Theta‐ and movement velocity‐related firing of hippocampal neurons is disrupted by lesions centered on the perirhinal cortex

Abstract

The hippocampus is critically involved in spatial memory and navigation. It has previously been proposed that, as part of this process, the hippocampus might have access to self-motion information. The possibility that some of this information may originate from the perirhinal cortex, a region involved in high-order multimodal processing, was tested in the present study by recording the responses of hippocampal complex-spike (place cells) and theta cells (putative interneurons) to movement velocity and to the movement-related theta rhythm EEG while rats with bilateral ibotenic acid lesions centered on the perirhinal cortex (n = 5), or control surgeries (n = 5), foraged in a rectangular environment. Perirhinal cortex lesions altered several characteristics of place and theta cell firing. First, the proportion of theta cells recorded was significantly lower in perirhinal lesion animals (8/39 units) compared to controls (22/53 units). Second, the firing of place cells recorded from lesion animals was phase-shifted so as to occur significantly earlier during the theta rhythm cycle than in place cells from controls (mean difference = 48.73 degrees).

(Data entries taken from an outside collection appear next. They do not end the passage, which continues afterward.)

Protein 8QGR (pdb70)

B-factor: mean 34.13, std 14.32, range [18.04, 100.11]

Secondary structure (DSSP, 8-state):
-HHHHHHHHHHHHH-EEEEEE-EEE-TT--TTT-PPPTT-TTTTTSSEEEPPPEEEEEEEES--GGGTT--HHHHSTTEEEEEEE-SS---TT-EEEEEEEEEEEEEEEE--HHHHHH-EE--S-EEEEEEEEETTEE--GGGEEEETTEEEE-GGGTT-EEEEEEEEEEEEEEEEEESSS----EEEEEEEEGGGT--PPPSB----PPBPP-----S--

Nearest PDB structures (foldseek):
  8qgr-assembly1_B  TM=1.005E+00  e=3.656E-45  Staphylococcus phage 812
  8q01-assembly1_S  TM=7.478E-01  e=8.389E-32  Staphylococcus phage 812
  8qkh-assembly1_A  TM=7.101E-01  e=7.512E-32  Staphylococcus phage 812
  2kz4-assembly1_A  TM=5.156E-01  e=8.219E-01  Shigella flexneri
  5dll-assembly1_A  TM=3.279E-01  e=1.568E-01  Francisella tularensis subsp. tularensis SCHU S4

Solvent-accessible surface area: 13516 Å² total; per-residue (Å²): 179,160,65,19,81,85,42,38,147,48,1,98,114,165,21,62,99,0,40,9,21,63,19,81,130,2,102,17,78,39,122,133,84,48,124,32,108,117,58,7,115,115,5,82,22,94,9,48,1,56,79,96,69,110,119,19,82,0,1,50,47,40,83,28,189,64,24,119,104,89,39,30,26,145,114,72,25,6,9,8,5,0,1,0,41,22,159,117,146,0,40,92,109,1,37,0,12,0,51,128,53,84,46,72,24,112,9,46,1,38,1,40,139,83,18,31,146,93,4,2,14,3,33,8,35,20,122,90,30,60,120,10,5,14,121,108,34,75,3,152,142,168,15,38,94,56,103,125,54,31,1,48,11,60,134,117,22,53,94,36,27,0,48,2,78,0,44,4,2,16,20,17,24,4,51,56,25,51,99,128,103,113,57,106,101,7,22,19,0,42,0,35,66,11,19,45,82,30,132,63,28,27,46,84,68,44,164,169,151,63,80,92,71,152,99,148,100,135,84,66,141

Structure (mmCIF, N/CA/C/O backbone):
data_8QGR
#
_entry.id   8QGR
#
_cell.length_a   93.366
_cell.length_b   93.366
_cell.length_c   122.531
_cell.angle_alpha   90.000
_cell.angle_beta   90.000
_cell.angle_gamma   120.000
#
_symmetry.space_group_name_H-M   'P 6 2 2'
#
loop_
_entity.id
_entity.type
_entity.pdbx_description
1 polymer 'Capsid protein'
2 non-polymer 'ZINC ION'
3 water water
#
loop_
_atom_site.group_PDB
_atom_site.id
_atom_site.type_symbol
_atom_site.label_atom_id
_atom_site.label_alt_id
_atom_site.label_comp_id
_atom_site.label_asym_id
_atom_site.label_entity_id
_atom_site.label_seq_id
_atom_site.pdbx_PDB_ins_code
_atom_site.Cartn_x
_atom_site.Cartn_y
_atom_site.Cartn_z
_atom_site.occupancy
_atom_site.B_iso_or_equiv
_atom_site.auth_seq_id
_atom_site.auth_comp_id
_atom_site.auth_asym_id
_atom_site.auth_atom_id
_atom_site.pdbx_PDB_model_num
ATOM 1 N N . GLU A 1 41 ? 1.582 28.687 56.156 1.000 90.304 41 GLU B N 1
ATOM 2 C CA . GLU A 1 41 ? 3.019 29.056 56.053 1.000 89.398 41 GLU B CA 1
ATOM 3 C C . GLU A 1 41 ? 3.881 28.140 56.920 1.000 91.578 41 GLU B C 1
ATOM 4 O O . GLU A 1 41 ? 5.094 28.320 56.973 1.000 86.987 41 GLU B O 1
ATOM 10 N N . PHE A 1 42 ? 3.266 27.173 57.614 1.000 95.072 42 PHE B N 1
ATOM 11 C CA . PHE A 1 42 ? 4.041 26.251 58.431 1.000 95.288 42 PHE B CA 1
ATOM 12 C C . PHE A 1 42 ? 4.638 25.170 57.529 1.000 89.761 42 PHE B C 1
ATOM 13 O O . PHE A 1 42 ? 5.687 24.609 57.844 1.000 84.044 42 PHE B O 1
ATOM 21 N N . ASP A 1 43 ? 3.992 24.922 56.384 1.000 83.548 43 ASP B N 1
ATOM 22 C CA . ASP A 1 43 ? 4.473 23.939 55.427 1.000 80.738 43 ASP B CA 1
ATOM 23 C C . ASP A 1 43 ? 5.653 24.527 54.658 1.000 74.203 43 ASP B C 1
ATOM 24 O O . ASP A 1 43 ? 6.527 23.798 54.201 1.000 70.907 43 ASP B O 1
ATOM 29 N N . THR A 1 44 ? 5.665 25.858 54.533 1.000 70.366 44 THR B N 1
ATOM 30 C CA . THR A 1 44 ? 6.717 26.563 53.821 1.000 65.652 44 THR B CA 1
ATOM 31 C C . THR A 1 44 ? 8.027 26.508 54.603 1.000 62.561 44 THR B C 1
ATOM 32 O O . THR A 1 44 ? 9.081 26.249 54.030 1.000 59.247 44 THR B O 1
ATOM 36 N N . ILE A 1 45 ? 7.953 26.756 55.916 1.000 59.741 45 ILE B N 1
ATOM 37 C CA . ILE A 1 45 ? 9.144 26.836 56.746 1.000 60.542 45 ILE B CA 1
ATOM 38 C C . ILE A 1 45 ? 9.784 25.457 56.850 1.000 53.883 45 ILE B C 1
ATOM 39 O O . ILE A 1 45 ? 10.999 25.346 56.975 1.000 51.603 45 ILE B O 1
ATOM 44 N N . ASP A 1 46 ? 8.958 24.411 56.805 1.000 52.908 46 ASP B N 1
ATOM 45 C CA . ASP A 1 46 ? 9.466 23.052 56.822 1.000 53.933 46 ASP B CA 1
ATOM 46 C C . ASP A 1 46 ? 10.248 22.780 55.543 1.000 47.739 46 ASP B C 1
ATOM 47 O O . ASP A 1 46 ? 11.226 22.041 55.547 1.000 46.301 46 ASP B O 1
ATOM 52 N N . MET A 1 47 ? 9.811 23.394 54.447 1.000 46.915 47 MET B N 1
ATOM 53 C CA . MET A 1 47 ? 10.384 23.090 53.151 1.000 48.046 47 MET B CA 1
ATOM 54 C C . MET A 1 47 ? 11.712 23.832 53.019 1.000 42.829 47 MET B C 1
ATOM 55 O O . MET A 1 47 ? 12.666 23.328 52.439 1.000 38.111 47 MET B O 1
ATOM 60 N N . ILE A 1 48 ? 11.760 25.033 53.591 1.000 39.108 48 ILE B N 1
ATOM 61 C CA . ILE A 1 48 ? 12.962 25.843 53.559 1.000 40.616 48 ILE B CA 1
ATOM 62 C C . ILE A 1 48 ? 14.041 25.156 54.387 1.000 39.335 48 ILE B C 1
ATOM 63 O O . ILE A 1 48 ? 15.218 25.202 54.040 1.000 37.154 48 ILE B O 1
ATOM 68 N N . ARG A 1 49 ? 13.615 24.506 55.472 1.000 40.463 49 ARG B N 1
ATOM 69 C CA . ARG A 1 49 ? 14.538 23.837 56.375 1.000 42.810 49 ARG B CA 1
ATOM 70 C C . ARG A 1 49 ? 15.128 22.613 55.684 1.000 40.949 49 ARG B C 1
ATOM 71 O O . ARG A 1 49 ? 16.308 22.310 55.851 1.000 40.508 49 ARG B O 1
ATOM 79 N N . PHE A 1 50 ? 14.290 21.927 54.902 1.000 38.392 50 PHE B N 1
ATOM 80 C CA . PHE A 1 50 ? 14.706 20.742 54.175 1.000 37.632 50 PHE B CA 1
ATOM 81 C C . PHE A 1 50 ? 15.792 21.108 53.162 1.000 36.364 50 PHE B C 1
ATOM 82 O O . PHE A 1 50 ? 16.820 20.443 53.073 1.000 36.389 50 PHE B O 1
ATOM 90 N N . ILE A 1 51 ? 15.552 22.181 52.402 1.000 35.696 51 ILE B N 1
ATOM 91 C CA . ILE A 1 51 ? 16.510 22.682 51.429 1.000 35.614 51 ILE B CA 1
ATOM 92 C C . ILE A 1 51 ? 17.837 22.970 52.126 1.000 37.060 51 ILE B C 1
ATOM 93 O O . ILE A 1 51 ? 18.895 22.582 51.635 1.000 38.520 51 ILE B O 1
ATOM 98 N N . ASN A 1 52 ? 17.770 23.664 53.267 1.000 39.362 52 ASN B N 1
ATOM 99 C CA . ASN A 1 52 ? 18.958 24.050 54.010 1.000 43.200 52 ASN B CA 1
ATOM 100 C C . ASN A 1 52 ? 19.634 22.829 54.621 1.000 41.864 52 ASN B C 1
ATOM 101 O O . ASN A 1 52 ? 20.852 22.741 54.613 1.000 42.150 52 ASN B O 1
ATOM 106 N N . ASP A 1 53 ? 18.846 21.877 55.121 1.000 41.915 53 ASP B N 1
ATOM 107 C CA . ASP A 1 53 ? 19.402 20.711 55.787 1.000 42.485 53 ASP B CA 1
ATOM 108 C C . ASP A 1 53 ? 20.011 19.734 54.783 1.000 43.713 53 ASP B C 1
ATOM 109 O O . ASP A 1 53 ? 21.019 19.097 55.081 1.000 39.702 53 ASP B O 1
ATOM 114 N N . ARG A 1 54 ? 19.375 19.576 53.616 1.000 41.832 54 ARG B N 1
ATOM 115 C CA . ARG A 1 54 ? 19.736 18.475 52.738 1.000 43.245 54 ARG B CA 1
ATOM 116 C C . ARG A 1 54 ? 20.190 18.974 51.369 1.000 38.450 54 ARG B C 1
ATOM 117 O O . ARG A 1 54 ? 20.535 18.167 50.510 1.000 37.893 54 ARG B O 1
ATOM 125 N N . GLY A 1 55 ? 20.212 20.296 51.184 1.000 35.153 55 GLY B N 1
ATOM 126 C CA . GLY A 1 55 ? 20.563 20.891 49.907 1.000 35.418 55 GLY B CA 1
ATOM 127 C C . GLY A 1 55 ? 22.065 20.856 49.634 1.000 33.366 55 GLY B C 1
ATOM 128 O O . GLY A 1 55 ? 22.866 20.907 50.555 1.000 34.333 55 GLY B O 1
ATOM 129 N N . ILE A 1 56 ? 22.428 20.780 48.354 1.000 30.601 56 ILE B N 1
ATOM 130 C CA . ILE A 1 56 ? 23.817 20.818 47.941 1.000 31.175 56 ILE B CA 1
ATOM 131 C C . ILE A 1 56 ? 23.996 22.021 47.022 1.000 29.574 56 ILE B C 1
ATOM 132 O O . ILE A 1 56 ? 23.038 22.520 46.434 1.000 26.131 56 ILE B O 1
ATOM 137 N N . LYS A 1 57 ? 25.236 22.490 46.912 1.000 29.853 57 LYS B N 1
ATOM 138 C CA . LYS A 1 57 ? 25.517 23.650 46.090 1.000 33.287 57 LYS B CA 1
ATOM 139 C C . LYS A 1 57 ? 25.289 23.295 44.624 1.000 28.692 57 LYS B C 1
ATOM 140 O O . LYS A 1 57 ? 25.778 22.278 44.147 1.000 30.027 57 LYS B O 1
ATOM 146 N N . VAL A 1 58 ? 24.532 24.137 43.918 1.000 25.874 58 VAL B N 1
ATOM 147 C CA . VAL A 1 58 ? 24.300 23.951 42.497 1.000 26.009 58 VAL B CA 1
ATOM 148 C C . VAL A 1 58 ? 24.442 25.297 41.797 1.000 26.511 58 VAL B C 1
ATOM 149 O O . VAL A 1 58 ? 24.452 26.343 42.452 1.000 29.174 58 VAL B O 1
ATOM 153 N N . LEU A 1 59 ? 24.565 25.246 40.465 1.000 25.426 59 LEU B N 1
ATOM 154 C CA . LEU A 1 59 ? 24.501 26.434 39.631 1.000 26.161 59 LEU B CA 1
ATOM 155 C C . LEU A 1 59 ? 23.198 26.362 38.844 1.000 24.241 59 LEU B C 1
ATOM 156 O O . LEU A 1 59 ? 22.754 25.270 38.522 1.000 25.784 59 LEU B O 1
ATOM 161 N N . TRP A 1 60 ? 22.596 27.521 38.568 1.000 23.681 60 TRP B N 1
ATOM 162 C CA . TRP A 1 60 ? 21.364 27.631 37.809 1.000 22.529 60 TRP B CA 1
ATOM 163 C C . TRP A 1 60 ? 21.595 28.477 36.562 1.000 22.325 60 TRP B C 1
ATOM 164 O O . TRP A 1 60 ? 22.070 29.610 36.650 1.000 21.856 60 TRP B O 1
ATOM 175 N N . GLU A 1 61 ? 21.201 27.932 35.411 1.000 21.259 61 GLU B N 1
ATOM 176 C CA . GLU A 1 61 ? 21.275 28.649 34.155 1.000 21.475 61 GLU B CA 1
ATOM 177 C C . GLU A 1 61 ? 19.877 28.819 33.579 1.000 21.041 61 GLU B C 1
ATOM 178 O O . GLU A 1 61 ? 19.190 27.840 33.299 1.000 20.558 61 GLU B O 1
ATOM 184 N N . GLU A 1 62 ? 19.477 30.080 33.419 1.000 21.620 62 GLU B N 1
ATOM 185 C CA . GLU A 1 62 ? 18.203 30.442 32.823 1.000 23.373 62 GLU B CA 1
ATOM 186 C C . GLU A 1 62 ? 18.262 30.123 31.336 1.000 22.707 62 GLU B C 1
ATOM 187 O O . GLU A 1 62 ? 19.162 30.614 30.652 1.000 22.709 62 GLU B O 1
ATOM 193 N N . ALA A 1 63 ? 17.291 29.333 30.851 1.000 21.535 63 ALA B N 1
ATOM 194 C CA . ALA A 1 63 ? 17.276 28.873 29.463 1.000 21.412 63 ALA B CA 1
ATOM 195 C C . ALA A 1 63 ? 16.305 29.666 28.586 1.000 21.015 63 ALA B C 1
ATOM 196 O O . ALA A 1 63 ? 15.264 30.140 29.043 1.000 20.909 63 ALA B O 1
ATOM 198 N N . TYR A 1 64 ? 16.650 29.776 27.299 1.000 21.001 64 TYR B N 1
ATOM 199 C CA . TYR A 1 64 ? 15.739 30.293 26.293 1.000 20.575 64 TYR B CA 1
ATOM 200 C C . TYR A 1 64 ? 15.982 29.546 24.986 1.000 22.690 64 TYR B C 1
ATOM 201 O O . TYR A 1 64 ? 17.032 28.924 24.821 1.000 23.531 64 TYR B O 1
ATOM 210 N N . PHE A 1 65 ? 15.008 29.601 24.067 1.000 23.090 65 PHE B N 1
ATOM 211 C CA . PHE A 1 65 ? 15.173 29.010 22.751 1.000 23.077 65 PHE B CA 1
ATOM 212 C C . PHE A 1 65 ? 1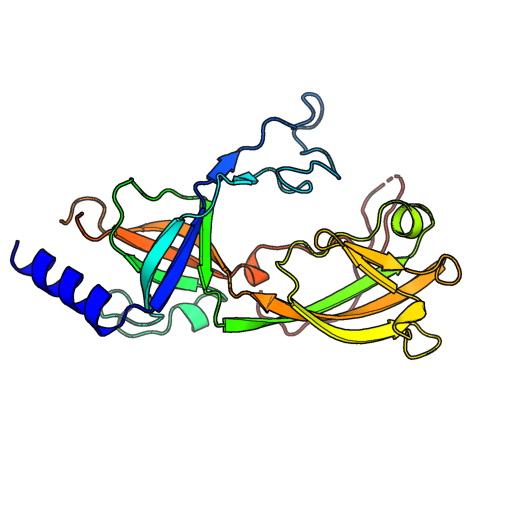6.138 29.862 21.939 1.000 23.452 65 PHE B C 1
ATOM 213 O O . PHE A 1 65 ? 15.966 31.079 21.838 1.000 24.389 65 PHE B O 1
ATOM 221 N N . CYS A 1 66 ? 17.140 29.200 21.353 1.000 23.621 66 CYS B N 1
ATOM 222 C CA . CYS A 1 66 ? 18.190 29.891 20.627 1.000 22.558 66 CYS B CA 1
ATOM 223 C C . CYS A 1 66 ? 17.649 30.376 19.293 1.000 22.633 66 CYS B C 1
ATOM 224 O O . CYS A 1 66 ? 17.104 29.587 18.518 1.000 22.642 66 CYS B O 1
ATOM 227 N N . PRO A 1 67 ? 17.802 31.683 18.990 1.000 21.634 67 PRO B N 1
ATOM 228 C CA . PRO A 1 67 ? 17.330 32.244 17.722 1.000 22.648 67 PRO B CA 1
ATOM 229 C C . PRO A 1 67 ? 18.249 32.069 16.509 1.000 23.358 67 PRO B C 1
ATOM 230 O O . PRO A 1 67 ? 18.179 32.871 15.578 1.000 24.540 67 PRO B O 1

Third, the firing rates of a significantly lower proportion of place cells from lesion animals were modulated by the movement velocity of the animal compared to place cells from controls. These results indicate that the perirhinal cortex contributes to the responses of hippocampal CA1 place cells by providing information about self-movement and by controlling the timing of firing of these cells. This information may normally be utilized by the hippocampus during spatial memory and navigation processes.